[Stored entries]
-- -- --

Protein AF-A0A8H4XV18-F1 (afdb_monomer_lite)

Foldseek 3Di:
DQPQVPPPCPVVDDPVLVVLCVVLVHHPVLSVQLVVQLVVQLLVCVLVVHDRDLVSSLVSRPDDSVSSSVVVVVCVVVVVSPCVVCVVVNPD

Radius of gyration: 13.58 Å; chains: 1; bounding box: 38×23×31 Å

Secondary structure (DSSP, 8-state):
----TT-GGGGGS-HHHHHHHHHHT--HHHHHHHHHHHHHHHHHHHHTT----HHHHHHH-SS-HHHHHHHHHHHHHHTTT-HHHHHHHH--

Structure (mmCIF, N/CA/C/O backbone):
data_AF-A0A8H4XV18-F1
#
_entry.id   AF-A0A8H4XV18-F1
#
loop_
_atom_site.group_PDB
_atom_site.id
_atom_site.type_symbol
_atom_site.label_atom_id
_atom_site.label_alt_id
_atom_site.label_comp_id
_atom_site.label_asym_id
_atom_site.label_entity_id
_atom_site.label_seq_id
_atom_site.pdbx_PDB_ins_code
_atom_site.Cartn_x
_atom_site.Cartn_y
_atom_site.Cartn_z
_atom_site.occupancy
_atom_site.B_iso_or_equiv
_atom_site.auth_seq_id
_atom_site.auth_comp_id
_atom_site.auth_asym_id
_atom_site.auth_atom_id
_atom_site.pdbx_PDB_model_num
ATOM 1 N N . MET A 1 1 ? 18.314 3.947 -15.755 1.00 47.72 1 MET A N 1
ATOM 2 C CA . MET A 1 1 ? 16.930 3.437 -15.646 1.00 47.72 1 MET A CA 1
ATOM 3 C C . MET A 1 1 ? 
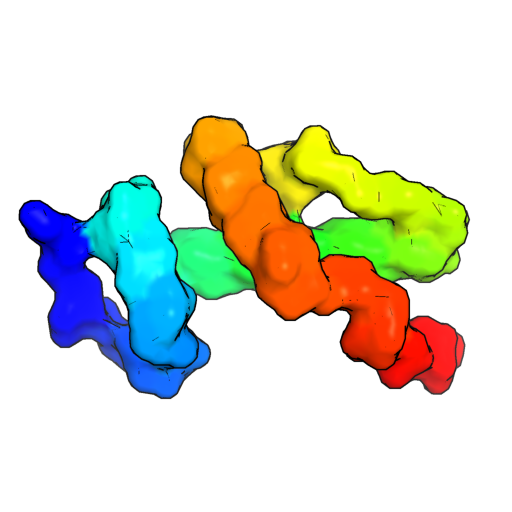17.009 2.066 -15.000 1.00 47.72 1 MET A C 1
ATOM 5 O O . MET A 1 1 ? 17.965 1.365 -15.298 1.00 47.72 1 MET A O 1
ATOM 9 N N . LEU A 1 2 ? 16.124 1.727 -14.056 1.00 50.66 2 LEU A N 1
ATOM 10 C CA . LEU A 1 2 ? 16.076 0.356 -13.537 1.00 50.66 2 LEU A CA 1
ATOM 11 C C . LEU A 1 2 ? 15.352 -0.488 -14.587 1.00 50.66 2 LEU A C 1
ATOM 13 O O . LEU A 1 2 ? 14.214 -0.166 -14.927 1.00 50.66 2 LEU A O 1
ATOM 17 N N . ASP A 1 3 ? 16.026 -1.490 -15.138 1.00 48.84 3 ASP A N 1
ATOM 18 C CA . ASP A 1 3 ? 15.449 -2.344 -16.169 1.00 48.84 3 ASP A CA 1
ATOM 19 C C . ASP A 1 3 ? 14.529 -3.380 -15.510 1.00 48.84 3 ASP A C 1
ATOM 21 O O . ASP A 1 3 ? 14.984 -4.350 -14.911 1.00 48.84 3 ASP A O 1
ATOM 25 N N . LEU A 1 4 ? 13.221 -3.121 -15.548 1.00 54.72 4 LEU A N 1
ATOM 26 C CA . LEU A 1 4 ? 12.171 -4.024 -15.054 1.00 54.72 4 LEU A CA 1
ATOM 27 C C . LEU A 1 4 ? 11.673 -4.967 -16.162 1.00 54.72 4 LEU A C 1
ATOM 29 O O . LEU A 1 4 ? 10.635 -5.609 -16.012 1.00 54.72 4 LEU A O 1
ATOM 33 N N . SER A 1 5 ? 12.382 -5.043 -17.296 1.00 52.59 5 SER A N 1
ATOM 34 C CA . SER A 1 5 ? 11.987 -5.890 -18.427 1.00 52.59 5 SER A CA 1
ATOM 35 C C . SER A 1 5 ? 12.181 -7.380 -18.159 1.00 52.59 5 SER A C 1
ATOM 37 O O . SER A 1 5 ? 11.563 -8.182 -18.847 1.00 52.59 5 SER A O 1
ATOM 39 N N . ASN A 1 6 ? 12.986 -7.739 -17.155 1.00 50.84 6 ASN A N 1
ATOM 40 C CA . ASN A 1 6 ? 13.284 -9.127 -16.799 1.00 50.84 6 ASN A CA 1
ATOM 41 C C . ASN A 1 6 ? 12.428 -9.682 -15.650 1.00 50.84 6 ASN A C 1
ATOM 43 O O . ASN A 1 6 ? 12.599 -10.841 -15.278 1.00 50.84 6 ASN A O 1
ATOM 47 N N . ASP A 1 7 ? 11.534 -8.879 -15.065 1.00 58.12 7 ASP A N 1
ATOM 48 C CA . ASP A 1 7 ? 10.665 -9.347 -13.986 1.00 58.12 7 ASP A CA 1
ATOM 49 C C . ASP A 1 7 ? 9.464 -10.104 -14.598 1.00 58.12 7 ASP A C 1
ATOM 51 O O . ASP A 1 7 ? 8.687 -9.503 -15.353 1.00 58.12 7 ASP A O 1
ATOM 55 N N . PRO A 1 8 ? 9.270 -11.400 -14.287 1.00 58.88 8 PRO A N 1
ATOM 56 C CA . PRO A 1 8 ? 8.160 -12.202 -14.818 1.00 58.88 8 PRO A CA 1
ATOM 57 C C . PRO A 1 8 ? 6.785 -11.634 -14.427 1.00 58.88 8 PRO A C 1
ATOM 59 O O . PRO A 1 8 ? 5.791 -11.859 -15.119 1.00 58.88 8 PRO A O 1
ATOM 62 N N . ASP A 1 9 ? 6.739 -10.823 -13.369 1.00 55.97 9 ASP A N 1
ATOM 63 C CA . ASP A 1 9 ? 5.539 -10.160 -12.870 1.00 55.97 9 ASP A CA 1
ATOM 64 C C . ASP A 1 9 ? 5.166 -8.874 -13.628 1.00 55.97 9 ASP A C 1
ATOM 66 O O . ASP A 1 9 ? 4.149 -8.261 -13.313 1.00 55.97 9 ASP A O 1
ATOM 70 N N . ARG A 1 10 ? 5.924 -8.443 -14.652 1.00 60.28 10 ARG A N 1
ATOM 71 C CA . ARG A 1 10 ? 5.590 -7.234 -15.436 1.00 60.28 10 ARG A CA 1
ATOM 72 C C . ARG A 1 10 ? 4.188 -7.292 -16.053 1.00 60.28 10 ARG A C 1
ATOM 74 O O . ARG A 1 10 ? 3.544 -6.258 -16.173 1.00 60.28 10 ARG A O 1
ATOM 81 N N . ASN A 1 11 ? 3.708 -8.484 -16.405 1.00 62.19 11 ASN A N 1
ATOM 82 C CA . ASN A 1 11 ? 2.361 -8.686 -16.952 1.00 62.19 11 ASN A CA 1
ATOM 83 C C . ASN A 1 11 ? 1.244 -8.599 -15.895 1.00 62.19 11 ASN A C 1
ATOM 85 O O . ASN A 1 11 ? 0.073 -8.534 -16.253 1.00 62.19 11 ASN A O 1
ATOM 89 N N . LEU A 1 12 ? 1.585 -8.615 -14.602 1.00 64.38 12 LEU A N 1
ATOM 90 C CA . LEU A 1 12 ? 0.631 -8.483 -13.495 1.00 64.38 12 LEU A CA 1
ATOM 91 C C . LEU A 1 12 ? 0.428 -7.023 -13.065 1.00 64.38 12 LEU A C 1
ATOM 93 O O . LEU A 1 12 ? -0.490 -6.743 -12.293 1.00 64.38 12 LEU A O 1
ATOM 97 N N . LEU A 1 13 ? 1.283 -6.105 -13.529 1.00 65.69 13 LEU A N 1
ATOM 98 C CA . LEU A 1 13 ? 1.205 -4.681 -13.219 1.00 65.69 13 LEU A CA 1
ATOM 99 C C . LEU A 1 13 ? 0.751 -3.885 -14.440 1.00 65.69 13 LEU A C 1
ATOM 101 O O . LEU A 1 13 ? 1.187 -4.127 -15.565 1.00 65.69 13 LEU A O 1
ATOM 105 N N . ASP A 1 14 ? -0.076 -2.875 -14.193 1.00 70.12 14 ASP A N 1
ATOM 106 C CA . ASP A 1 14 ? -0.437 -1.908 -15.222 1.00 70.12 14 ASP A CA 1
ATOM 107 C C . ASP A 1 14 ? 0.816 -1.123 -15.676 1.00 70.12 14 ASP A C 1
ATOM 109 O O . ASP A 1 14 ? 1.685 -0.826 -14.844 1.00 70.12 14 ASP A O 1
ATOM 113 N N . PRO A 1 15 ? 0.953 -0.750 -16.963 1.00 72.44 15 PRO A N 1
ATOM 114 C CA . PRO A 1 15 ? 2.076 0.057 -17.446 1.00 72.44 15 PRO A CA 1
ATOM 115 C C . PRO A 1 15 ? 2.333 1.330 -16.619 1.00 72.44 15 PRO A C 1
ATOM 117 O O . PRO A 1 15 ? 3.493 1.729 -16.469 1.00 72.44 15 PRO A O 1
ATOM 120 N N . ALA A 1 16 ? 1.301 1.942 -16.024 1.00 74.62 16 ALA A N 1
ATOM 121 C CA . ALA A 1 16 ? 1.471 3.072 -15.110 1.00 74.62 16 ALA
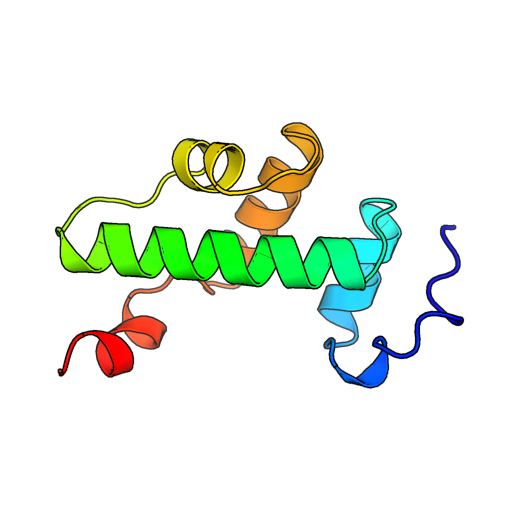 A CA 1
ATOM 122 C C . ALA A 1 16 ? 2.195 2.681 -13.805 1.00 74.62 16 ALA A C 1
ATOM 124 O O . ALA A 1 16 ? 3.057 3.417 -13.315 1.00 74.62 16 ALA A O 1
ATOM 125 N N . GLU A 1 17 ? 1.888 1.506 -13.254 1.00 74.94 17 GLU A N 1
ATOM 126 C CA . GLU A 1 17 ? 2.513 0.966 -12.043 1.00 74.94 17 GLU A CA 1
ATOM 127 C C . GLU A 1 17 ? 3.957 0.526 -12.295 1.00 74.94 17 GLU A C 1
ATOM 129 O O . GLU A 1 17 ? 4.837 0.793 -11.474 1.00 74.94 17 GLU A O 1
ATOM 134 N N . VAL A 1 18 ? 4.230 -0.067 -13.462 1.00 75.75 18 VAL A N 1
ATOM 135 C CA . VAL A 1 18 ? 5.594 -0.408 -13.898 1.00 75.75 18 VAL A CA 1
ATOM 136 C C . VAL A 1 18 ? 6.452 0.853 -14.000 1.00 75.75 18 VAL A C 1
ATOM 138 O O . VAL A 1 18 ? 7.582 0.879 -13.511 1.00 75.75 18 VAL A O 1
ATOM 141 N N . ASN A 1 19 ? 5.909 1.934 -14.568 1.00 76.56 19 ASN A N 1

-- -- --

* **Task instructions**
Beginning with the line that contains "ATOM 127 C C", repeat every line through the end of the records and nothing more.

* **Answer to the problem**
ATOM 127 C C . GLU A 1 17 ? 3.957 0.526 -12.295 1.00 74.94 17 GLU A C 1
ATOM 129 O O . GLU A 1 17 ? 4.837 0.793 -11.474 1.00 74.94 17 GLU A O 1
ATOM 134 N N . VAL A 1 18 ? 4.230 -0.067 -13.462 1.00 75.75 18 VAL A N 1
ATOM 135 C CA . VAL A 1 18 ? 5.594 -0.408 -13.898 1.00 75.75 18 VAL A CA 1
ATOM 136 C C . VAL A 1 18 ? 6.452 0.853 -14.000 1.00 75.75 18 VAL A C 1
ATOM 138 O O . VAL A 1 18 ? 7.582 0.879 -13.511 1.00 75.75 18 VAL A O 1
ATOM 141 N N . ASN A 1 19 ? 5.909 1.934 -14.568 1.00 76.56 19 ASN A N 1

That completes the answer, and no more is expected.